The model evaluation was preceded by the sensitivity analysis of the most influential parameters in the watershed. A global sensitivity test was conducted on streamflow parameters obtained from the HEC-GeoHMS and the best parameters used in the HEC-HMS for the model simulation. The HEC-HMS model has an automatic calibration package that can estimate specific model parameters based on their initial conditions. The sensitive parameters were then used to calibrate the model. The SCS-CN and the Muskingum routing parameters were the most sensitive parameters. The curve number is an essential hydrology parameter as it directly affects the rates of surface runoff and infiltration in the watershed. The SCS-CN value is influenced by the watershed’s land use, soil characteristics, and the initial soil moisture conditions (Mishra et al., 2012; Rallison & Miller, 1982). A higher SCS-CN value results in higher surface runoff than infiltration, while a lower value results in more infiltration than surface runoff. The Muskingum K value determines the average routing time of runoff from each reach. It is based on a simple finite difference approximation of the continuity equation and considers the storage characteristics of the channel reach (USACE, 2010). The Muskingum parameter also has a dimensionless weight parameter, X, which determines the relative weighting of the inflow and outflow in the storage calculation. The value of X ranged from 0 to 0.5, with 0.2 being the best value used to adjust the behavior of the runoff movement through each reach. If X is set to 0, the model represents a linear reservoir with storage solely determined by the outflow rate and K value. If X is set to 0.5, equal weight is given to inflow and outflow, resulting in a uniformly progressive wave that does not attenuate as it moves through the reach (USACE, 2010).

The model adequately captured the monthly streamflow simulations’ magnitude and temporal dynamics, replicating most high and low flows during calibration and validation, as shown in Figure 3. The model produced good performance evaluation results with NSE and R² values of 0.66 and 0.68, respectively, during calibration, and 0.61 and 0.65, during validation. The simulations generally underestimated the observations with PBIAS values of 0.18 and 0.14 during calibration and validation, respectively, which is considered acceptable considering the numerous uncertainties associated with modeling. The model’s uncertainty could be due to errors in the input data (e.g., meteorological data), measured data errors (e.g., streamflow observations), and model simplifications (Meaurio et al., 2015; Rostamian et al., 2008; Tolson & Shoemaker, 2007). The findings from this study were comparable to those obtained by Yasin et al. (2015), in which they modeled hill torrents in Pakistan using HEC-GeoHMS and HEC-HMS and found an acceptable NSE value of 0.54. From these findings, the model was considered suitable for adoption in the watershed.

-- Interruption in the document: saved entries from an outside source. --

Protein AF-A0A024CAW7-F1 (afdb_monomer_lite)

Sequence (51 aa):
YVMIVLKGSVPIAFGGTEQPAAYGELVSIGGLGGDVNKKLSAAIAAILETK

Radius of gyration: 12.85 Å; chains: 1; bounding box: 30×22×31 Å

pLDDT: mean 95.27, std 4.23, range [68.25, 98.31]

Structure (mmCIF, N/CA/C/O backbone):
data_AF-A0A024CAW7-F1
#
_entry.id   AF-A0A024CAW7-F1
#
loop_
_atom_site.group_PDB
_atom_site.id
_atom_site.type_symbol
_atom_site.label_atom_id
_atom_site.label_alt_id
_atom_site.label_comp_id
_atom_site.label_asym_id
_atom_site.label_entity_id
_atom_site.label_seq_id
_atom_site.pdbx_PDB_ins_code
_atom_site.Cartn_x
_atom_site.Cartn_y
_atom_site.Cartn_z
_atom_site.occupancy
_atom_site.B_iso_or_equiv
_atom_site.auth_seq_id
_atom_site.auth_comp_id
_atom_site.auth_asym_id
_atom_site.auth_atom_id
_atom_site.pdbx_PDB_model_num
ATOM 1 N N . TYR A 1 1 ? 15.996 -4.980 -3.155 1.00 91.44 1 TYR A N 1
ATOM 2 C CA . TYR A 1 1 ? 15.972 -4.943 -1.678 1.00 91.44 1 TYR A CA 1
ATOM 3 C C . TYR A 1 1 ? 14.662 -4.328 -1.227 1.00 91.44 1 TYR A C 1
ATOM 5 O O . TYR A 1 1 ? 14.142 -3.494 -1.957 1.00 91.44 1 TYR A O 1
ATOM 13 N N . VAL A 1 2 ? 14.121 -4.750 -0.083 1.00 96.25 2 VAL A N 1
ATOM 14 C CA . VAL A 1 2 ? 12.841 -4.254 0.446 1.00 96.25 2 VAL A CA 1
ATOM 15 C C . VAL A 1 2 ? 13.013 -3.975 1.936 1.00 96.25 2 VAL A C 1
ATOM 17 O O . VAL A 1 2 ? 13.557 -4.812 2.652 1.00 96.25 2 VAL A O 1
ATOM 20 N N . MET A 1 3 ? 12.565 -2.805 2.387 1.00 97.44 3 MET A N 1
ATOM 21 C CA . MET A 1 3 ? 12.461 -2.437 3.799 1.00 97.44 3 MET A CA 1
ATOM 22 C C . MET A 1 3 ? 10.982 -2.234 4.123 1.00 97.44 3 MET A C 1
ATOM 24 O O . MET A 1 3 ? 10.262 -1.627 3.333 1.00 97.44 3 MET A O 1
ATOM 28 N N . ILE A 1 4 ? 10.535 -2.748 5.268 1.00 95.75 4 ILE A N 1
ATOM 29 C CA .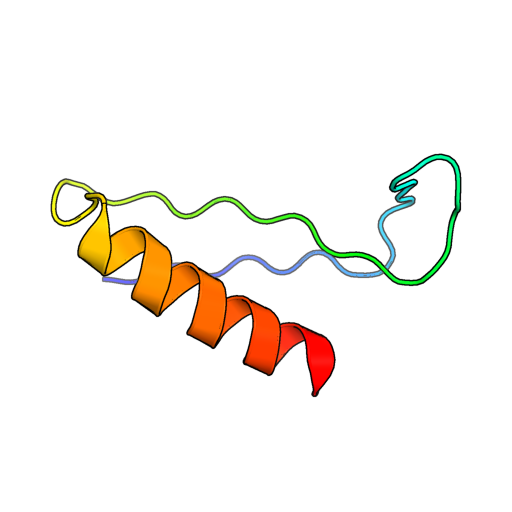 ILE A 1 4 ? 9.149 -2.633 5.729 1.00 95.75 4 ILE A CA 1
ATOM 30 C C . ILE A 1 4 ? 9.170 -2.033 7.130 1.00 95.75 4 ILE A C 1
ATOM 32 O O . ILE A 1 4 ? 9.914 -2.496 7.994 1.00 95.75 4 ILE A O 1
ATOM 36 N N . VAL A 1 5 ? 8.340 -1.017 7.352 1.00 96.50 5 VAL A N 1
ATOM 37 C CA . VAL A 1 5 ? 8.099 -0.422 8.668 1.00 96.50 5 VAL A CA 1
ATOM 38 C C . VAL A 1 5 ? 6.596 -0.432 8.906 1.00 96.50 5 VAL A C 1
ATOM 40 O O . VAL A 1 5 ? 5.848 0.135 8.116 1.00 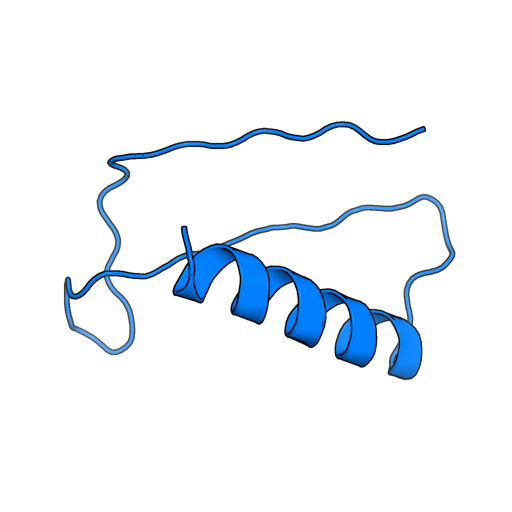96.50 5 VAL A O 1
ATOM 43 N N . LEU A 1 6 ? 6.161 -1.066 9.996 1.00 94.94 6 LEU A N 1
ATOM 44 C CA . LEU A 1 6 ? 4.763 -1.089 10.418 1.00 94.94 6 LEU A CA 1
ATOM 45 C C . LEU A 1 6 ? 4.624 -0.340 11.743 1.00 94.94 6 LEU A C 1
ATOM 47 O O . LEU A 1 6 ? 5.348 -0.620 12.698 1.00 94.94 6 LEU A O 1
ATOM 51 N N . LYS A 1 7 ? 3.687 0.608 11.796 1.00 94.19 7 LYS A N 1
ATOM 52 C CA . LYS A 1 7 ? 3.336 1.347 13.013 1.00 94.19 7 LYS A CA 1
ATOM 53 C C . LYS A 1 7 ? 1.866 1.100 13.331 1.00 94.19 7 LYS A C 1
ATOM 55 O O . LYS A 1 7 ? 0.994 1.676 12.693 1.00 94.19 7 LYS A O 1
ATOM 60 N N . GLY A 1 8 ? 1.613 0.216 14.292 1.00 91.69 8 GLY A N 1
ATOM 61 C CA . GLY A 1 8 ? 0.273 -0.019 14.827 1.00 91.69 8 GLY A CA 1
ATOM 62 C C . GLY A 1 8 ? -0.138 1.053 15.836 1.00 91.69 8 GLY A C 1
ATOM 63 O O . GLY A 1 8 ? 0.704 1.802 16.333 1.00 91.69 8 GLY A O 1
ATOM 64 N N . SER A 1 9 ? -1.433 1.098 16.153 1.00 92.06 9 SER A N 1
ATOM 65 C CA . SER A 1 9 ? -2.006 1.963 17.200 1.00 92.06 9 SER A CA 1
ATOM 66 C C . SER A 1 9 ? -1.746 3.464 17.013 1.00 92.06 9 SER A C 1
ATOM 68 O O . SER A 1 9 ? -1.678 4.217 17.982 1.00 92.06 9 SER A O 1
ATOM 70 N N . VAL A 1 10 ? -1.594 3.908 15.764 1.00 93.62 10 VAL A N 1
ATOM 71 C CA . VAL A 1 10 ? -1.498 5.329 15.416 1.00 93.62 10 VAL A CA 1
ATOM 72 C C . VAL A 1 10 ? -2.915 5.913 15.374 1.00 93.62 10 VAL A C 1
ATOM 74 O O . VAL A 1 10 ? -3.752 5.352 14.666 1.00 93.62 10 VAL A O 1
ATOM 77 N N . PRO A 1 11 ? -3.207 7.021 16.085 1.00 95.19 11 PRO A N 1
ATOM 78 C CA . PRO A 1 11 ? -4.475 7.725 15.926 1.00 95.19 11 PRO A CA 1
ATOM 79 C C . PRO A 1 11 ? -4.674 8.134 14.465 1.00 95.19 11 PRO A C 1
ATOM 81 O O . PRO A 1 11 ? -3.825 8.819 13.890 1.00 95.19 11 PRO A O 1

Figure 3. Comparison of monthly observed and simulated streamflow hydrographs during calibration (2000 to 2004) and validation (2005—2009) at the outlet of the Thiba River watershed.

3.2. Agricultural Water Abstraction and Streamflow Analysis

The analysis of the data provided by NIB and WRMA showed an increasing trajectory of water abstraction from the Thiba River between 2007 and 2014, as shown in Figure 4. The highest abstraction of about 9.3 million m³ happened in 2014, whereas the lowest of about 7.2 million m³ occurred in 2009. This increase in abstraction in 2014 could be attributed to reduced rainfall due to the drought experienced in Eastern Africa that year. Conversely, water abstraction in 2009 was lower due to high rainfall in that year, thus reducing the dependency on the river water. The seasonal distribution of water abstraction pattern indicated higher abstractions in the dry months of January to February and June to October, coinciding with high irrigation water demand. The changes in the flow regime of Thiba River could be attributed to various factors, with water abstraction considered one of the primary drivers. The largest proportion of water abstraction was due to increased requirements for irrigation, occasioned by the increased land area under irrigation, especially within the MIS. These findings are consistent with previous studies by Ngigi et al. (2007), who observed similar agricultural water abstraction patterns in the Ewaso Ng’iro River.

Figure 4. Annual water abstraction trend from the Thiba River between 2007 to 2014.

The correlation between streamflow and agricultural water abstraction from 2007 to 2014 gave a highly significant and strong inverse relationship with a decreasing trend, as shown in Figure 5a. Water abstraction analysis revealed that about 0.23 m³ s^-1 (approximately 20000 m³ day^-1) was abstracted during the dry seasons, whereas 0.06 m³ s^-1 (approximately 5000 m³ day^-1) of the river’s flow was abstracted during the wet seasons, as demonstrated in Figure 5b. This implies that about 35% of the river’s flow during dry season and only 3% of the flow during wet season flow were abstracted from the Thiba River. These findings compare to Ngigi et al. (2007) findings that irrigation water abstraction is a key contributor to streamflow reduction in dry spells, exacerbated by unregulated and illegal water abstraction practices.

 

Figure 5. (a) Correlation between agricultural water abstraction and streamflow (b) comparison of monthly average water abstraction and rainfall trends from 2007 to 2014.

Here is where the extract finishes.